The men’s Omloop Het Nieuwsblad finished with a 45 rider bunch sprint, the biggest group to come to the line for years. Davide Ballerini comfirmed his promise of 2020 by taking the victory, with young British rider Jake Stewart picking up a surprise second place. A few weeks later, Stewart would become embroiled in controversy when he was forced into the barriers by Nacer Bouhanni in the final of the GP Cholet Pays de la Loire. Stewart publicly took the French sprinter to task, and Bouhanni was fined and disqualified for the illegal and dangerous manoeuvre. Sometime later, Bouhanni revealed that he had been on the receiving end of appalling racial abuse online. The cycling world was forced to take stock once more of the need to address its continuing problem with racism.

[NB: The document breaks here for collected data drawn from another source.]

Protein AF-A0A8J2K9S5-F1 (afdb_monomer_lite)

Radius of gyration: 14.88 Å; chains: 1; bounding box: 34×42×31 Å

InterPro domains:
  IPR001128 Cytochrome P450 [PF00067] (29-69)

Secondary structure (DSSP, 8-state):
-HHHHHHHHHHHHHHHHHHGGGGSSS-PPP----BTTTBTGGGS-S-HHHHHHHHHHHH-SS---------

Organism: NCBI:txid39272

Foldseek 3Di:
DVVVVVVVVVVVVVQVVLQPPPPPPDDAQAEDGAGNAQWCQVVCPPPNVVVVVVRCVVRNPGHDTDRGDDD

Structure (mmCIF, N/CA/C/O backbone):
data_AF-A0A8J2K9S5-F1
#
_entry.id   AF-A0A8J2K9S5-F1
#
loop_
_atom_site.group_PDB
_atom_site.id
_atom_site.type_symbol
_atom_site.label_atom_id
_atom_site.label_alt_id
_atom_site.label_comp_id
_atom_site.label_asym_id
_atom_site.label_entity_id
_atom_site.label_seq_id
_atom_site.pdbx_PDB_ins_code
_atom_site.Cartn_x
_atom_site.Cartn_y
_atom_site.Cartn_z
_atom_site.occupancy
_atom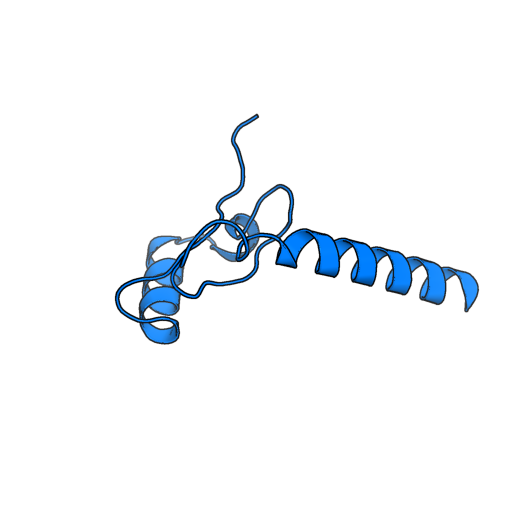_site.B_iso_or_equiv
_atom_site.auth_seq_id
_atom_site.auth_comp_id
_atom_site.auth_asym_id
_atom_site.auth_atom_id
_atom_site.pdbx_PDB_model_num
ATOM 1 N N . MET A 1 1 ? 16.197 -24.686 -11.268 1.00 81.12 1 MET A N 1
ATOM 2 C CA . MET A 1 1 ? 15.613 -24.421 -9.929 1.00 81.12 1 MET A CA 1
ATOM 3 C C . MET A 1 1 ? 16.213 -23.173 -9.292 1.00 81.12 1 MET A C 1
ATOM 5 O O . MET A 1 1 ? 15.469 -22.227 -9.096 1.00 81.12 1 MET A O 1
ATOM 9 N N . PHE A 1 2 ? 17.528 -23.101 -9.038 1.00 89.25 2 PHE A N 1
ATOM 10 C CA . PHE A 1 2 ? 18.153 -21.878 -8.497 1.00 89.25 2 PHE A CA 1
ATOM 11 C C . PHE A 1 2 ? 18.057 -20.662 -9.438 1.00 89.25 2 PHE A C 1
ATOM 13 O O . PHE A 1 2 ? 17.828 -19.551 -8.972 1.00 89.25 2 PHE A O 1
ATOM 20 N N . SER A 1 3 ? 18.148 -20.879 -10.756 1.00 90.31 3 SER A N 1
ATOM 21 C CA . SER A 1 3 ? 17.946 -19.847 -11.786 1.00 90.31 3 SER A CA 1
ATOM 22 C C . SER A 1 3 ? 16.577 -19.167 -11.688 1.00 90.31 3 SER A C 1
ATOM 24 O O . SER A 1 3 ? 16.500 -17.944 -11.662 1.00 90.31 3 SER A O 1
ATOM 26 N N . GLU A 1 4 ? 15.509 -19.957 -11.561 1.00 93.25 4 GLU A N 1
ATOM 27 C CA . GLU A 1 4 ? 14.125 -19.469 -11.469 1.00 93.25 4 GLU A CA 1
ATOM 28 C C . GLU A 1 4 ? 13.917 -18.587 -10.237 1.00 93.25 4 GLU A C 1
ATOM 30 O O . GLU A 1 4 ? 13.290 -17.533 -10.312 1.00 93.25 4 GLU A O 1
ATOM 35 N N . ILE A 1 5 ? 14.499 -18.992 -9.104 1.00 93.56 5 ILE A N 1
ATOM 36 C CA . ILE A 1 5 ? 14.414 -18.244 -7.845 1.00 93.56 5 ILE A CA 1
ATOM 37 C C . ILE A 1 5 ? 15.122 -16.893 -7.988 1.00 93.56 5 ILE A C 1
ATOM 39 O O . ILE A 1 5 ? 14.577 -15.872 -7.573 1.00 93.56 5 ILE A O 1
ATOM 43 N N . ILE A 1 6 ? 16.304 -16.863 -8.612 1.00 93.75 6 ILE A N 1
ATOM 44 C CA . ILE A 1 6 ? 17.054 -15.619 -8.838 1.00 93.75 6 ILE A CA 1
ATOM 45 C C . ILE A 1 6 ? 16.258 -14.671 -9.741 1.00 93.75 6 ILE A C 1
ATOM 47 O O . ILE A 1 6 ? 16.106 -13.497 -9.405 1.00 93.75 6 ILE A O 1
ATOM 51 N N . VAL A 1 7 ? 15.702 -15.173 -10.846 1.00 94.69 7 VAL A N 1
ATOM 52 C CA . VAL A 1 7 ? 14.880 -14.368 -11.763 1.00 94.69 7 VAL A CA 1
ATOM 53 C C . VAL A 1 7 ? 13.656 -13.805 -11.038 1.00 94.69 7 VAL A C 1
ATOM 55 O O . VAL A 1 7 ? 13.383 -12.608 -11.135 1.00 94.69 7 VAL A O 1
ATOM 58 N N . PHE A 1 8 ? 12.964 -14.625 -10.248 1.00 91.75 8 PHE A N 1
ATOM 59 C CA . PHE A 1 8 ? 11.800 -14.192 -9.476 1.00 91.75 8 PHE A CA 1
ATOM 60 C C . PHE A 1 8 ? 12.145 -13.088 -8.465 1.00 91.75 8 PHE A C 1
ATOM 62 O O . PHE A 1 8 ? 11.449 -12.074 -8.387 1.00 91.75 8 PHE A O 1
ATOM 69 N N . VAL A 1 9 ? 13.254 -13.235 -7.736 1.00 91.50 9 VAL A N 1
ATOM 70 C CA . VAL A 1 9 ? 13.724 -12.233 -6.767 1.00 91.50 9 VAL A CA 1
ATOM 71 C C . VAL A 1 9 ? 14.108 -10.924 -7.462 1.00 91.50 9 VAL A C 1
ATOM 73 O O . VAL A 1 9 ? 13.729 -9.856 -6.986 1.00 91.50 9 VAL A O 1
ATOM 76 N N . VAL A 1 10 ? 14.791 -10.977 -8.609 1.00 91.31 10 VAL A N 1
ATOM 77 C CA . VAL A 1 10 ? 15.155 -9.775 -9.381 1.00 91.31 10 VAL A CA 1
ATOM 78 C C . VAL A 1 10 ? 13.911 -9.040 -9.883 1.00 91.31 10 VAL A C 1
ATOM 80 O O . VAL A 1 10 ? 13.835 -7.816 -9.762 1.00 91.31 10 VAL A O 1
ATOM 83 N N . VAL A 1 11 ? 12.912 -9.769 -10.385 1.00 88.81 11 VAL A N 1
ATOM 84 C CA . VAL A 1 11 ? 11.632 -9.191 -10.823 1.00 88.81 11 VAL A CA 1
ATOM 85 C C . VAL A 1 11 ? 10.896 -8.542 -9.650 1.00 88.81 11 VAL A C 1
ATOM 87 O O . VAL A 1 11 ? 10.434 -7.408 -9.782 1.00 88.81 11 VAL A O 1
ATOM 90 N N . LEU A 1 12 ? 10.837 -9.202 -8.488 1.00 84.06 12 LEU A N 1
ATOM 91 C CA . LEU A 1 12 ? 10.232 -8.632 -7.281 1.00 84.06 12 LEU A CA 1
ATOM 92 C C . LEU A 1 12 ? 10.955 -7.370 -6.813 1.00 84.06 12 LEU A C 1
ATOM 94 O O . LEU A 1 12 ? 10.306 -6.380 -6.486 1.00 84.06 12 LEU A O 1
ATOM 98 N N . ILE A 1 13 ? 12.287 -7.372 -6.813 1.00 83.12 13 ILE A N 1
ATOM 99 C CA . ILE A 1 13 ? 13.093 -6.210 -6.434 1.00 83.12 13 ILE A CA 1
ATOM 100 C C . ILE A 1 13 ? 12.838 -5.047 -7.401 1.00 83.12 13 ILE A C 1
ATOM 102 O O . ILE A 1 13 ? 12.563 -3.931 -6.957 1.00 83.12 13 ILE A O 1
ATOM 106 N N . TYR A 1 14 ? 12.868 -5.298 -8.713 1.00 83.81 14 TYR A N 1
ATOM 107 C CA . TYR A 1 14 ? 12.581 -4.284 -9.731 1.00 83.81 14 TYR A CA 1
ATOM 108 C C . TYR A 1 14 ? 11.172 -3.697 -9.562 1.00 83.81 14 TYR A C 1
ATOM 110 O O . TYR A 1 14 ? 10.979 -2.478 -9.606 1.00 83.81 14 TYR A O 1
ATOM 118 N N . PHE A 1 15 ? 10.194 -4.559 -9.285 1.00 76.12 15 PHE A N 1
ATOM 119 C CA . PHE A 1 15 ? 8.818 -4.167 -9.016 1.00 76.12 15 PHE A CA 1
ATOM 120 C C . PHE A 1 15 ? 8.697 -3.313 -7.741 1.00 76.12 15 PHE A C 1
ATOM 122 O O . PHE A 1 15 ? 8.084 -2.242 -7.771 1.00 76.12 15 PHE A O 1
ATOM 129 N N . CYS A 1 16 ? 9.357 -3.710 -6.649 1.00 70.12 16 CYS A N 1
ATOM 130 C CA . CYS A 1 16 ? 9.426 -2.946 -5.401 1.00 70.12 16 CYS A CA 1
ATOM 131 C C . CYS A 1 16 ? 10.053 -1.556 -5.611 1.00 70.12 16 CYS A C 1
ATOM 133 O O . CYS A 1 16 ? 9.487 -0.554 -5.166 1.00 70.12 16 CYS A O 1
ATOM 135 N N . TYR A 1 17 ? 11.158 -1.451 -6.357 1.00 69.50 17 TYR A N 1
ATOM 136 C CA . TYR A 1 17 ? 11.770 -0.155 -6.680 1.00 69.50 17 TYR A CA 1
ATOM 137 C C . TYR A 1 17 ? 10.848 0.753 -7.510 1.00 69.50 17 TYR A C 1
ATOM 139 O O . TYR A 1 17 ? 10.848 1.972 -7.310 1.00 69.50 17 TYR A O 1
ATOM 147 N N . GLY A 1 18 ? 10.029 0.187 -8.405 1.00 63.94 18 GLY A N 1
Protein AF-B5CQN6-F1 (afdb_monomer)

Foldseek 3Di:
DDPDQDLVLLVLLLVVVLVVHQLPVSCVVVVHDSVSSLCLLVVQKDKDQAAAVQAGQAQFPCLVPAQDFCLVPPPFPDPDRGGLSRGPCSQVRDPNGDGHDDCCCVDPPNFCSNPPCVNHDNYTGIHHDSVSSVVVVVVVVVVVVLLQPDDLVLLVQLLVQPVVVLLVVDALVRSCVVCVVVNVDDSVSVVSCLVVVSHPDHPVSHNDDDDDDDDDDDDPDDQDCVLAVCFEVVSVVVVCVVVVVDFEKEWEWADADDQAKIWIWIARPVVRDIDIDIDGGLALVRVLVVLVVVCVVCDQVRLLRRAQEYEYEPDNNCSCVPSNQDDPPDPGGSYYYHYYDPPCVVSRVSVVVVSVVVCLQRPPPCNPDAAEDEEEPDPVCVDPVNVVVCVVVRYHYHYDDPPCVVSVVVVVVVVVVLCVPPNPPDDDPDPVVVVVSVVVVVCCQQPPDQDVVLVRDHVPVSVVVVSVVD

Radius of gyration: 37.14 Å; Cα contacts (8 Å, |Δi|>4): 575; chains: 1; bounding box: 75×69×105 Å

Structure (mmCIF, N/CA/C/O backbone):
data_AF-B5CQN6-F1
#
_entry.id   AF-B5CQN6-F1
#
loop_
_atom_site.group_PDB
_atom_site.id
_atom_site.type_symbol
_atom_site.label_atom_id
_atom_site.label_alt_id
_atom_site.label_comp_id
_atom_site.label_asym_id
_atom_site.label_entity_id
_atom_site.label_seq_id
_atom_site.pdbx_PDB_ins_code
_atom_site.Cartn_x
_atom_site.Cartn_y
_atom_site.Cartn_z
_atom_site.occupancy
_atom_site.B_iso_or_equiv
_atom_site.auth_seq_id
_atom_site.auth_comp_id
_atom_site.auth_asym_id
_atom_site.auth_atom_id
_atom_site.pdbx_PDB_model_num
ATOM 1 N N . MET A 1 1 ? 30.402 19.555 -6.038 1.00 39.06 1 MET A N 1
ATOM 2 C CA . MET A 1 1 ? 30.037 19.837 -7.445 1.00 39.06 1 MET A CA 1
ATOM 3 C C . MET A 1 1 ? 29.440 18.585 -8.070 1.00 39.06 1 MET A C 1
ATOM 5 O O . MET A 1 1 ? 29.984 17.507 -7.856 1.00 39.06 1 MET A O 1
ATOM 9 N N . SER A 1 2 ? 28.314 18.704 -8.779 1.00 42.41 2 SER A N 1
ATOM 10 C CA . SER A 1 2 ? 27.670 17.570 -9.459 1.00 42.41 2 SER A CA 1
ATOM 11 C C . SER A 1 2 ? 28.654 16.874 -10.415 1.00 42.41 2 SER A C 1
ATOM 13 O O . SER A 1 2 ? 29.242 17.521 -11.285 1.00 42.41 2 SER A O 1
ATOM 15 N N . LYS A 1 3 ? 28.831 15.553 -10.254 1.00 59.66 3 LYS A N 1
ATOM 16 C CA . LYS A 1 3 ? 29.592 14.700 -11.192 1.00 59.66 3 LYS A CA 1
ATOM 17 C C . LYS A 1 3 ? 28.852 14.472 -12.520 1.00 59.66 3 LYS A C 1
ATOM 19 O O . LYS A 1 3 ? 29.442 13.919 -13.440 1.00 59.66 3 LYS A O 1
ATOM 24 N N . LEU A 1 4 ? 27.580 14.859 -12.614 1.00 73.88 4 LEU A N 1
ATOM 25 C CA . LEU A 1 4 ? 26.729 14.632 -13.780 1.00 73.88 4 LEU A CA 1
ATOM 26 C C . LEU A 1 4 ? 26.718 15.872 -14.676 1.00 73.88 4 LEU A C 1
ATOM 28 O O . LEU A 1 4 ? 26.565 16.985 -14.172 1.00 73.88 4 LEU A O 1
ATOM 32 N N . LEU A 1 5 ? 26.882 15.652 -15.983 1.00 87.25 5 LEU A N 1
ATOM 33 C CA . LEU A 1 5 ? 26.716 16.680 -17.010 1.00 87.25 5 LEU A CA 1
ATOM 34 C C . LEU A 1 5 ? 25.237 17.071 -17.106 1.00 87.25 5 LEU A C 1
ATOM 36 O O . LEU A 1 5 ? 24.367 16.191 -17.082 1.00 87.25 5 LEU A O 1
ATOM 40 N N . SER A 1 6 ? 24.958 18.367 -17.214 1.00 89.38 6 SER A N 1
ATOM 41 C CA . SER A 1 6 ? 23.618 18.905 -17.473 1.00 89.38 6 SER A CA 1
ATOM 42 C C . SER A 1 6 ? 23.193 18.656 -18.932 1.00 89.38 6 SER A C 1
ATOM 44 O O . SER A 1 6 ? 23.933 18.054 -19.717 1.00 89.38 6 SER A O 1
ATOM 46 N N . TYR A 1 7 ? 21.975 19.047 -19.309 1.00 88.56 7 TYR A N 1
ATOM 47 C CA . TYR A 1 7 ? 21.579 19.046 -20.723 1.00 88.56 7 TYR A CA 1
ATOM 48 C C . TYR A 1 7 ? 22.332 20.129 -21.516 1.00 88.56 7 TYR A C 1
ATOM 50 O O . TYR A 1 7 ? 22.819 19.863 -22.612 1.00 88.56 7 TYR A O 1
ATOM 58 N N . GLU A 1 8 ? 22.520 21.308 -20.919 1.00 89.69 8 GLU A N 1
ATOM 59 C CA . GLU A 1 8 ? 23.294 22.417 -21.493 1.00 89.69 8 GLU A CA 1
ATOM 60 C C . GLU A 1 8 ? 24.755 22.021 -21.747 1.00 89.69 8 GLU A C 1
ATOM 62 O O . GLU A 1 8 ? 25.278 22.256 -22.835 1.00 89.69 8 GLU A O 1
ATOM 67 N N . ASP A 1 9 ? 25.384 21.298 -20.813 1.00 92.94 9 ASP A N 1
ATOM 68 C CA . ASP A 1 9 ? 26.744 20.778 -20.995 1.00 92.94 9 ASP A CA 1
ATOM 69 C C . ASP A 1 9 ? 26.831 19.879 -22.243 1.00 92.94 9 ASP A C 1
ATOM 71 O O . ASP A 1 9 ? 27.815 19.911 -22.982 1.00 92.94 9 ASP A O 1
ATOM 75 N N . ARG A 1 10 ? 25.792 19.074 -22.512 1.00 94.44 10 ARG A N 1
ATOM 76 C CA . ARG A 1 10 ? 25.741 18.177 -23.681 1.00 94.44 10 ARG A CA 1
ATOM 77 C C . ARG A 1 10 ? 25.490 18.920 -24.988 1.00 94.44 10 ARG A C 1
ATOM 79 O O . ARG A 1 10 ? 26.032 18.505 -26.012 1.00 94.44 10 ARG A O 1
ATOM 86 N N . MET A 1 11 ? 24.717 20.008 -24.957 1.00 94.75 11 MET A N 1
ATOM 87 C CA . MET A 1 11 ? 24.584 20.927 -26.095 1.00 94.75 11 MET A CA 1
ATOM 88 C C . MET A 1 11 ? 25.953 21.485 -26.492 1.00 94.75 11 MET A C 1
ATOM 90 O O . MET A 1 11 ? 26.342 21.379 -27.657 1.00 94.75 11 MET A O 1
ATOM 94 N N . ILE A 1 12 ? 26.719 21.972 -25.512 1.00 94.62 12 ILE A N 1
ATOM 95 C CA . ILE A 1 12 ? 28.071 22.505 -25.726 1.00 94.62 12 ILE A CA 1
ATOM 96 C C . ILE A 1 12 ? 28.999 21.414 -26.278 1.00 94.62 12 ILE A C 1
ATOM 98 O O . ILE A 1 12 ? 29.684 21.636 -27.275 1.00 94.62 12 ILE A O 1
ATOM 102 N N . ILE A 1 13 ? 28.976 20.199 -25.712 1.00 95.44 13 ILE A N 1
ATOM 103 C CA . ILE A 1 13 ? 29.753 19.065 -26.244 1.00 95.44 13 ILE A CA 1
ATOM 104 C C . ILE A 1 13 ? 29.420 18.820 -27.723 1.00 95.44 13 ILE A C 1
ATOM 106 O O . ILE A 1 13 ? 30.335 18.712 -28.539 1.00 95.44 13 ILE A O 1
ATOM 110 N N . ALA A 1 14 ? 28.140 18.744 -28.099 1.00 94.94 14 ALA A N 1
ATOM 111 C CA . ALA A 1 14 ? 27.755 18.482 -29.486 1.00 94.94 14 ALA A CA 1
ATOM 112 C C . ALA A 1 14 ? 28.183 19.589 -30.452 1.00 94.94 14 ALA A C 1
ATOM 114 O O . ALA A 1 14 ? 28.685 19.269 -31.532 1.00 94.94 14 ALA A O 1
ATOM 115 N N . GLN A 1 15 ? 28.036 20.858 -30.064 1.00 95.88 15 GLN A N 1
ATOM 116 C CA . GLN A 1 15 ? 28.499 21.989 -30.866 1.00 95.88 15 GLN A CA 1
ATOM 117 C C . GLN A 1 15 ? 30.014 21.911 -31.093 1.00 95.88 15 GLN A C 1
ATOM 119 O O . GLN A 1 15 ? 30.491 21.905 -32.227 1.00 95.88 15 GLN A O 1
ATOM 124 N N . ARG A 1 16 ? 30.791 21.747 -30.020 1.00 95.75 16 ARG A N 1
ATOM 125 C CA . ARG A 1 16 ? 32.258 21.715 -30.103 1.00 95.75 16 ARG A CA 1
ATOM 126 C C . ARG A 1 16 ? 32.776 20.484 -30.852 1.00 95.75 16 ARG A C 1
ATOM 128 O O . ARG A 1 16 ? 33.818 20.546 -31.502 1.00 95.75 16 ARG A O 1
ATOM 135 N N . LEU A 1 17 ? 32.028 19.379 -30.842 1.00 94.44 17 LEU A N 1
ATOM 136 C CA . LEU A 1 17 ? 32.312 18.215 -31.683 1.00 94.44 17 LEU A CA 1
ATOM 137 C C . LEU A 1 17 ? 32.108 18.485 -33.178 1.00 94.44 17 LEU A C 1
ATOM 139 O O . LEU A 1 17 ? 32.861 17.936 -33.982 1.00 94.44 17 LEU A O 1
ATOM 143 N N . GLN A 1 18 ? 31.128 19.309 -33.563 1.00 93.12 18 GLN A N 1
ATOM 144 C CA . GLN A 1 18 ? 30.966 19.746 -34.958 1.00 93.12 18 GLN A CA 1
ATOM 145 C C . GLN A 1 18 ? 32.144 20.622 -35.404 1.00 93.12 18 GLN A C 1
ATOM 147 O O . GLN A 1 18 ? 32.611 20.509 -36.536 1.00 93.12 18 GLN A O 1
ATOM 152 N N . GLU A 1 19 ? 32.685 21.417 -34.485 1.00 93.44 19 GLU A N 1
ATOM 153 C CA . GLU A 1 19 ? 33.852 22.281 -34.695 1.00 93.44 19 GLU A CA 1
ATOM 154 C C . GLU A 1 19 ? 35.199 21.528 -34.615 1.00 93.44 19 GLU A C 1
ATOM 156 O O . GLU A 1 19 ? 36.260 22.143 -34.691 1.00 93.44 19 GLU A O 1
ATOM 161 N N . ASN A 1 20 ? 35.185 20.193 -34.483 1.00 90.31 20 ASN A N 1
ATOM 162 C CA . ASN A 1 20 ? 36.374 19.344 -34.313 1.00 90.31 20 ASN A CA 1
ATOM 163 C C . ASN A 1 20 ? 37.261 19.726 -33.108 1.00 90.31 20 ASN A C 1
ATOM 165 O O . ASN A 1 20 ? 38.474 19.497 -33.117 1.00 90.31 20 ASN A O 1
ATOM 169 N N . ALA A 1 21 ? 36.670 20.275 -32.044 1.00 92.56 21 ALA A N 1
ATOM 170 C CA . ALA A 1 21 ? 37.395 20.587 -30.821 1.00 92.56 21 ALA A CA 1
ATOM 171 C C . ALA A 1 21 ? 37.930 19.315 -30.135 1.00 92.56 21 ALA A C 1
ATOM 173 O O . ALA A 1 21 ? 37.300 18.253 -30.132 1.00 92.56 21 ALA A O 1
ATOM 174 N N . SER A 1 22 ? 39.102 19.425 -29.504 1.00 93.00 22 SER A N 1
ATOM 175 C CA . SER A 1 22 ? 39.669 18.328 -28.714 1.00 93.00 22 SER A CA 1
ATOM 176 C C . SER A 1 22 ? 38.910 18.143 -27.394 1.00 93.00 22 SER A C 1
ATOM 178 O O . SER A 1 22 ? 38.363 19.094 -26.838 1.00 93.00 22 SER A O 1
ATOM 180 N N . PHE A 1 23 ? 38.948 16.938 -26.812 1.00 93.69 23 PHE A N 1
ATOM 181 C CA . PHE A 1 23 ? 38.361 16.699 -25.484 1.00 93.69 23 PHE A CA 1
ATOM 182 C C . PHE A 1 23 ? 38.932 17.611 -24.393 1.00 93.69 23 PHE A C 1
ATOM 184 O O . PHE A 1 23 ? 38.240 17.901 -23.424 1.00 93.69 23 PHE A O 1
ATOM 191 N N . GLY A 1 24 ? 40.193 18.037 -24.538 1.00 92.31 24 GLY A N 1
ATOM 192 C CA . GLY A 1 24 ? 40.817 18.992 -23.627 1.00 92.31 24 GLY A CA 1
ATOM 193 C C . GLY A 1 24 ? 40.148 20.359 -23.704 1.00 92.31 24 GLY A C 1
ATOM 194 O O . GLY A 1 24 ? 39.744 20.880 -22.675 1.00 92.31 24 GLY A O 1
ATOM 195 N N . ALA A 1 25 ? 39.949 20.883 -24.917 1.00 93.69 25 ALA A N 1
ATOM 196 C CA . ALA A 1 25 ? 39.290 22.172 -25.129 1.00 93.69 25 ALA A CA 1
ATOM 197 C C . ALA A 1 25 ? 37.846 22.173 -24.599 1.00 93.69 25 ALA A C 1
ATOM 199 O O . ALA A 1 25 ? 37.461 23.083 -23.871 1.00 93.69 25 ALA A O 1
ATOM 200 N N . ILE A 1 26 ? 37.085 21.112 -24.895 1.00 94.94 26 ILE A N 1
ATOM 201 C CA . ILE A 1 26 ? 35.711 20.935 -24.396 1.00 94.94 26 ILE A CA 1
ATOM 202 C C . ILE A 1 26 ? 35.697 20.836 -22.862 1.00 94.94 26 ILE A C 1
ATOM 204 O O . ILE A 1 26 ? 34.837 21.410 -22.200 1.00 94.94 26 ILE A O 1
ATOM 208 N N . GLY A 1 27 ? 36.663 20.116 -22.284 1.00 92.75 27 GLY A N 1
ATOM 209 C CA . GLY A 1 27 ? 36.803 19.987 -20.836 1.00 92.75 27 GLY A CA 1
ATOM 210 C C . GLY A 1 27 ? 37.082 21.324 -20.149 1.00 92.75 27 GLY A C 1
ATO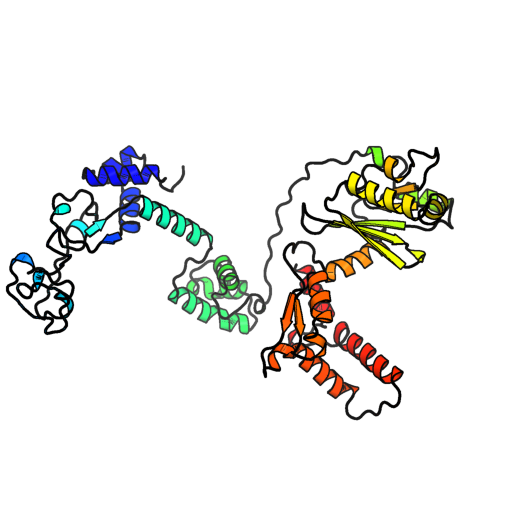M 211 O O . GLY A 1 27 ? 36.423 21.647 -19.164 1.00 92.75 27 GLY A O 1
ATOM 212 N N . THR A 1 28 ? 38.003 22.128 -20.687 1.00 94.06 28 THR A N 1
ATOM 213 C CA . THR A 1 28 ? 38.325 23.461 -20.154 1.00 94.06 28 THR A CA 1
ATOM 214 C C . THR A 1 28 ? 37.110 24.386 -20.158 1.00 94.06 28 THR A C 1
ATOM 216 O O . THR A 1 28 ? 36.851 25.037 -19.151 1.00 94.06 28 THR A O 1
ATOM 219 N N . GLU A 1 29 ? 36.341 24.399 -21.247 1.00 93.94 29 GLU A N 1
ATOM 220 C CA . GLU A 1 29 ? 35.142 25.236 -21.398 1.00 93.94 29 GLU A CA 1
ATOM 221 C C . GLU A 1 29 ? 34.037 24.875 -20.392 1.00 93.94 29 GLU A C 1
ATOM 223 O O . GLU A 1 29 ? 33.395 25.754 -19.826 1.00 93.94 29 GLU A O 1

In the ranks of the men’s World Tour, one name in particular was generating more column inches than any other; Chris Froome. His move to Israel Start-Up Nation seemed, on the face of it, like a gamble. Nothing about his 2020 form had suggested that the seven-time Grand Tour winner was even close to getting back to his best, or even close enough to be competitive. Yet Froome continued to talk up his chances and remained positive as the season got underway and for the first time in a decade he was no longer a Sky/Ineos rider.